Apart from any images, the entries are to be output exactly.

(Records from a dataset)
----------

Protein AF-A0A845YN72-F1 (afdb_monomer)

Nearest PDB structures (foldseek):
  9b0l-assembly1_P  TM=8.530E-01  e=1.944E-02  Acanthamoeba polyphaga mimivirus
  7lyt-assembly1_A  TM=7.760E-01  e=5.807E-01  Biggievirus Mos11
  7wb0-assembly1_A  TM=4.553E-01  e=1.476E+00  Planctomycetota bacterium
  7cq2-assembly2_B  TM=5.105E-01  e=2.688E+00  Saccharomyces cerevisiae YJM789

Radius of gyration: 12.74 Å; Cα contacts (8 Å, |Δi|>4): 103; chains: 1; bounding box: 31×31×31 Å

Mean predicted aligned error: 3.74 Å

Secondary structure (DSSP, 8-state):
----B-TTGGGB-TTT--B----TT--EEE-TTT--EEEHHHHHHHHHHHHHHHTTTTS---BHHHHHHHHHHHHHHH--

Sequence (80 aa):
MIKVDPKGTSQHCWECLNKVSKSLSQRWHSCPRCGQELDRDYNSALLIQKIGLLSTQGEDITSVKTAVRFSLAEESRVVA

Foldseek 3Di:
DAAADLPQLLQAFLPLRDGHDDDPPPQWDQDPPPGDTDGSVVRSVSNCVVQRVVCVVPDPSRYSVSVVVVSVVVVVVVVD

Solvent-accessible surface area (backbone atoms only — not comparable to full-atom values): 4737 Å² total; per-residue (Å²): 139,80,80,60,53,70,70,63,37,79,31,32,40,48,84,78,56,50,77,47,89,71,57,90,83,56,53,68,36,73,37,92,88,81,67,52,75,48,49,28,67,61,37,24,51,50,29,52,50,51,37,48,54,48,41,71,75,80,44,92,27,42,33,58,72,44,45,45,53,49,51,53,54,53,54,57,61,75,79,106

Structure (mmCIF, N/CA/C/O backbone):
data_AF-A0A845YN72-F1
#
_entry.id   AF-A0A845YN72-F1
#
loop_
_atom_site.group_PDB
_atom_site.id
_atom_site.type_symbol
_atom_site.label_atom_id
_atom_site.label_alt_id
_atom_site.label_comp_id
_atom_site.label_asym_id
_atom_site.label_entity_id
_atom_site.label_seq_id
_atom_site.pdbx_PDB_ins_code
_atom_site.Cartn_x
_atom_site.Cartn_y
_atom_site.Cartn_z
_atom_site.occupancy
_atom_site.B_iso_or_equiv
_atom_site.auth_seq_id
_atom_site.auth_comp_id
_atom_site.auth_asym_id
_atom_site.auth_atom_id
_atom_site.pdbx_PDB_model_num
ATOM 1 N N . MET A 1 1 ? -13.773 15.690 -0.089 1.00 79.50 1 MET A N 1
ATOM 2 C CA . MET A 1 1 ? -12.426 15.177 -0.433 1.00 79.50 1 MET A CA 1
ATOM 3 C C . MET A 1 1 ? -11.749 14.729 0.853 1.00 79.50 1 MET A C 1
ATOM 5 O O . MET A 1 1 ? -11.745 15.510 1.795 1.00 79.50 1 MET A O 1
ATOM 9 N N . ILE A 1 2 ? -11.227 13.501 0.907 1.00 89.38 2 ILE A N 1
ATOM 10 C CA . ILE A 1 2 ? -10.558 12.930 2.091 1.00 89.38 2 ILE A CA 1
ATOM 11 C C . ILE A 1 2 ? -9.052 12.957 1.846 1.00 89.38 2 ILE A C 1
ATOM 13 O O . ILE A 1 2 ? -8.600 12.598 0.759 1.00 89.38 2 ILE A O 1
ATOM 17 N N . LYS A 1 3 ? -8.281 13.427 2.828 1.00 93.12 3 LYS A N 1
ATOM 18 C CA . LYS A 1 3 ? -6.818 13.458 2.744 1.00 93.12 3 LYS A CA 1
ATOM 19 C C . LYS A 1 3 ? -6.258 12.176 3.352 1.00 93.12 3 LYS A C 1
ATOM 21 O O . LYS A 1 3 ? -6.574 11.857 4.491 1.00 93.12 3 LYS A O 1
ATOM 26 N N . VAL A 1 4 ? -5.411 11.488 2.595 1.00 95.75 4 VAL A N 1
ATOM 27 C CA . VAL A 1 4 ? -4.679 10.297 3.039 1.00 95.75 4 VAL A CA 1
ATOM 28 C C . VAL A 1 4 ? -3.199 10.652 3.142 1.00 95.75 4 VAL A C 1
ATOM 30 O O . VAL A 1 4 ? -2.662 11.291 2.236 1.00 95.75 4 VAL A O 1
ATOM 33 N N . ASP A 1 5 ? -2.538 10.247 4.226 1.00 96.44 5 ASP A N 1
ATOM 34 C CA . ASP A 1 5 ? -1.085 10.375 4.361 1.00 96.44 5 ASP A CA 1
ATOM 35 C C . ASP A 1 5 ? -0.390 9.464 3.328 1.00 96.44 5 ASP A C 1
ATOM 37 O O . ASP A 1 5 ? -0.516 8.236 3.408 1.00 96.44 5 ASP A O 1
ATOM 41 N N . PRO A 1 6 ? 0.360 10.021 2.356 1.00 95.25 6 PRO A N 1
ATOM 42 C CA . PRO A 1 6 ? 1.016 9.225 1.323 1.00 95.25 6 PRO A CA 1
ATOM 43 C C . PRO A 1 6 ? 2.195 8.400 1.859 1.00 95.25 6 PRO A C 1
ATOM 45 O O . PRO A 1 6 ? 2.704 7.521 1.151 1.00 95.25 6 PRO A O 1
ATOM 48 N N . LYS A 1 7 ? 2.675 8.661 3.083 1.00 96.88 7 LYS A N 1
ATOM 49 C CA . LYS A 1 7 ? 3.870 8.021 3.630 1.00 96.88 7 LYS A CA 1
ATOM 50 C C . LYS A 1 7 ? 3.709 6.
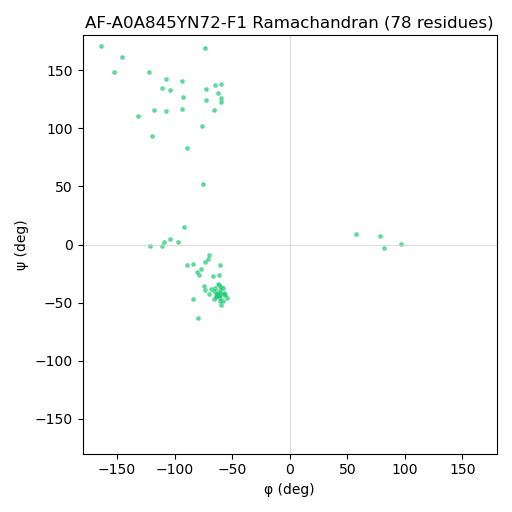502 3.705 1.00 96.88 7 LYS A C 1
ATOM 52 O O . LYS A 1 7 ? 2.832 5.961 4.369 1.00 96.88 7 LYS A O 1
ATOM 57 N N . GLY A 1 8 ? 4.632 5.802 3.048 1.00 95.62 8 GLY A N 1
ATOM 58 C CA . GLY A 1 8 ? 4.708 4.342 3.070 1.00 95.62 8 GLY A CA 1
ATOM 59 C C . GLY A 1 8 ? 3.769 3.624 2.097 1.00 95.62 8 GLY A C 1
ATOM 60 O O . GLY A 1 8 ? 3.876 2.404 1.993 1.00 95.62 8 GLY A O 1
ATOM 61 N N . THR A 1 9 ? 2.920 4.333 1.347 1.00 97.25 9 THR A N 1
ATOM 62 C CA . THR A 1 9 ? 1.977 3.731 0.379 1.00 97.25 9 THR A CA 1
ATOM 63 C C . THR A 1 9 ? 2.682 2.879 -0.681 1.00 97.25 9 THR A C 1
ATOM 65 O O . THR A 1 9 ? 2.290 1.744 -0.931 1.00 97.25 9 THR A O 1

----------

**SOLUTION TO THE EXERCISE**:
Protein AF-A0A845YN72-F1 (afdb_monomer)

Nearest PDB structures (foldseek):
  9b0l-assembly1_P  TM=8.530E-01  e=1.944E-02  Acanthamoeba polyphaga mimivirus
  7lyt-assembly1_A  TM=7.760E-01  e=5.807E-01  Biggievirus Mos11
  7wb0-assembly1_A  TM=4.553E-01  e=1.476E+00  Planctomycetota bacterium
  7cq2-assembly2_B  TM=5.105E-01  e=2.688E+00  Saccharomyces cerevisiae YJM789

Radius of gyration: 12.74 Å; Cα contacts (8 Å, |Δi|>4): 103; chains: 1; bounding box: 31×31×31 Å

Mean predicted aligned error: 3.74 Å

Secondary structure (DSSP, 8-state):
----B-TTGGGB-TTT--B----TT--EEE-TTT--EEEHHHHHHHHHHHHHHHTTTTS---BHHHHHHHHHHHHHHH--

Sequence (80 aa):
MIKVDPKGTSQHCWECLNKVSKSLSQRWHSCPRCGQELDRDYNSALLIQKIGLLSTQGEDITSVKTAVRFSLAEESRVVA

Foldseek 3Di:
DAAADLPQLLQAFLPLRDGHDDDPPPQWDQDPPPGDTDGSVVRSVSNCVVQRVVCVVPDPSRYSVSVVVVSVVVVVVVVD

Solvent-accessible surface area (backbone atoms only — not comparable to full-atom values): 4737 Å² total; per-residue (Å²): 139,80,80,60,53,70,70,63,37,79,31,32,40,48,84,78,56,50,77,47,89,71,57,90,83,56,53,68,36,73,37,92,88,81,67,52,75,48,49,28,67,61,37,24,51,50,29,52,50,51,37,48,54,48,41,71,75,80,44,92,27,42,33,58,72,44,45,45,53,49,51,53,54,53,54,57,61,75,79,106

Structure (mmCIF, N/CA/C/O backbone):
data_AF-A0A845YN72-F1
#
_entry.id   AF-A0A845YN72-F1
#
loop_
_atom_site.group_PDB
_atom_site.id
_atom_site.type_symbol
_atom_site.label_atom_id
_atom_site.label_alt_id
_atom_site.label_comp_id
_atom_site.label_asym_id
_atom_site.label_entity_id
_atom_site.label_seq_id
_atom_site.pdbx_PDB_ins_code
_atom_site.Cartn_x
_atom_site.Cartn_y
_atom_site.Cartn_z
_atom_site.occupancy
_atom_site.B_iso_or_equiv
_atom_site.auth_seq_id
_atom_site.auth_comp_id
_atom_site.auth_asym_id
_atom_site.auth_atom_id
_atom_site.pdbx_PDB_model_num
ATOM 1 N N . MET A 1 1 ? -13.773 15.690 -0.089 1.00 79.50 1 MET A N 1
ATOM 2 C CA . MET A 1 1 ? -12.426 15.177 -0.433 1.00 79.50 1 MET A CA 1
ATOM 3 C C . MET A 1 1 ? -11.749 14.729 0.853 1.00 79.50 1 MET A C 1
ATOM 5 O O . MET A 1 1 ? -11.745 15.510 1.795 1.00 79.50 1 MET A O 1
ATOM 9 N N . ILE A 1 2 ? -11.227 13.501 0.907 1.00 89.38 2 ILE A N 1
ATOM 10 C CA . ILE A 1 2 ? -10.558 12.930 2.091 1.00 89.38 2 ILE A CA 1
ATOM 11 C C . ILE A 1 2 ? -9.052 12.957 1.846 1.00 89.38 2 ILE A C 1
ATOM 13 O O . ILE A 1 2 ? -8.600 12.598 0.759 1.00 89.38 2 ILE A O 1
ATOM 17 N N . LYS A 1 3 ? -8.281 13.427 2.828 1.00 93.12 3 LYS A N 1
ATOM 18 C CA . LYS A 1 3 ? -6.818 13.458 2.744 1.00 93.12 3 LYS A CA 1
ATOM 19 C C . LYS A 1 3 ? -6.258 12.176 3.352 1.00 93.12 3 LYS A C 1
ATOM 21 O O . LYS A 1 3 ? -6.574 11.857 4.491 1.00 93.12 3 LYS A O 1
ATOM 26 N N . VAL A 1 4 ? -5.411 11.488 2.595 1.00 95.75 4 VAL A N 1
ATOM 27 C CA . VAL A 1 4 ? -4.679 10.297 3.039 1.00 95.75 4 VAL A CA 1
ATOM 28 C C . VAL A 1 4 ? -3.199 10.652 3.142 1.00 95.75 4 VAL A C 1
ATOM 30 O O . VAL A 1 4 ? -2.662 11.291 2.236 1.00 95.75 4 VAL A O 1
ATOM 33 N N . ASP A 1 5 ? -2.538 10.247 4.226 1.00 96.44 5 ASP A N 1
ATOM 34 C CA . ASP A 1 5 ? -1.085 10.375 4.361 1.00 96.44 5 ASP A CA 1
ATOM 35 C C . ASP A 1 5 ? -0.390 9.464 3.328 1.00 96.44 5 ASP A C 1
ATOM 37 O O . ASP A 1 5 ? -0.516 8.236 3.408 1.00 96.44 5 ASP A O 1
ATOM 41 N N . PRO A 1 6 ? 0.360 10.021 2.356 1.00 95.25 6 PRO A N 1
ATOM 42 C CA . PRO A 1 6 ? 1.016 9.225 1.323 1.00 95.25 6 PRO A CA 1
ATOM 43 C C . PRO A 1 6 ? 2.195 8.400 1.859 1.00 95.25 6 PRO A C 1
ATOM 45 O O . PRO A 1 6 ? 2.704 7.521 1.151 1.00 95.25 6 PRO A O 1
ATOM 48 N N . LYS A 1 7 ? 2.675 8.661 3.083 1.00 96.88 7 LYS A N 1
ATOM 49 C CA . LYS A 1 7 ? 3.870 8.021 3.630 1.00 96.88 7 LYS A CA 1
ATOM 50 C C . LYS A 1 7 ? 3.709 6.
502 3.705 1.00 96.88 7 LYS A C 1
ATOM 52 O O . LYS A 1 7 ? 2.832 5.961 4.369 1.00 96.88 7 LYS A O 1
ATOM 57 N N . GLY A 1 8 ? 4.632 5.802 3.048 1.00 95.62 8 GLY A N 1
ATOM 58 C CA . GLY A 1 8 ? 4.708 4.342 3.070 1.00 95.62 8 GLY A CA 1
ATOM 59 C C . GLY A 1 8 ? 3.769 3.624 2.097 1.00 95.62 8 GLY A C 1
ATOM 60 O O . GLY A 1 8 ? 3.876 2.404 1.993 1.00 95.62 8 GLY A O 1
ATOM 61 N N . THR A 1 9 ? 2.920 4.333 1.347 1.00 97.25 9 THR A N 1
ATOM 62 C CA . THR A 1 9 ? 1.977 3.731 0.379 1.00 97.25 9 THR A CA 1
ATOM 63 C C . THR A 1 9 ? 2.682 2.879 -0.681 1.00 97.25 9 THR A C 1
ATOM 65 O O . THR A 1 9 ? 2.290 1.744 -0.931 1.00 97.25 9 THR A O 1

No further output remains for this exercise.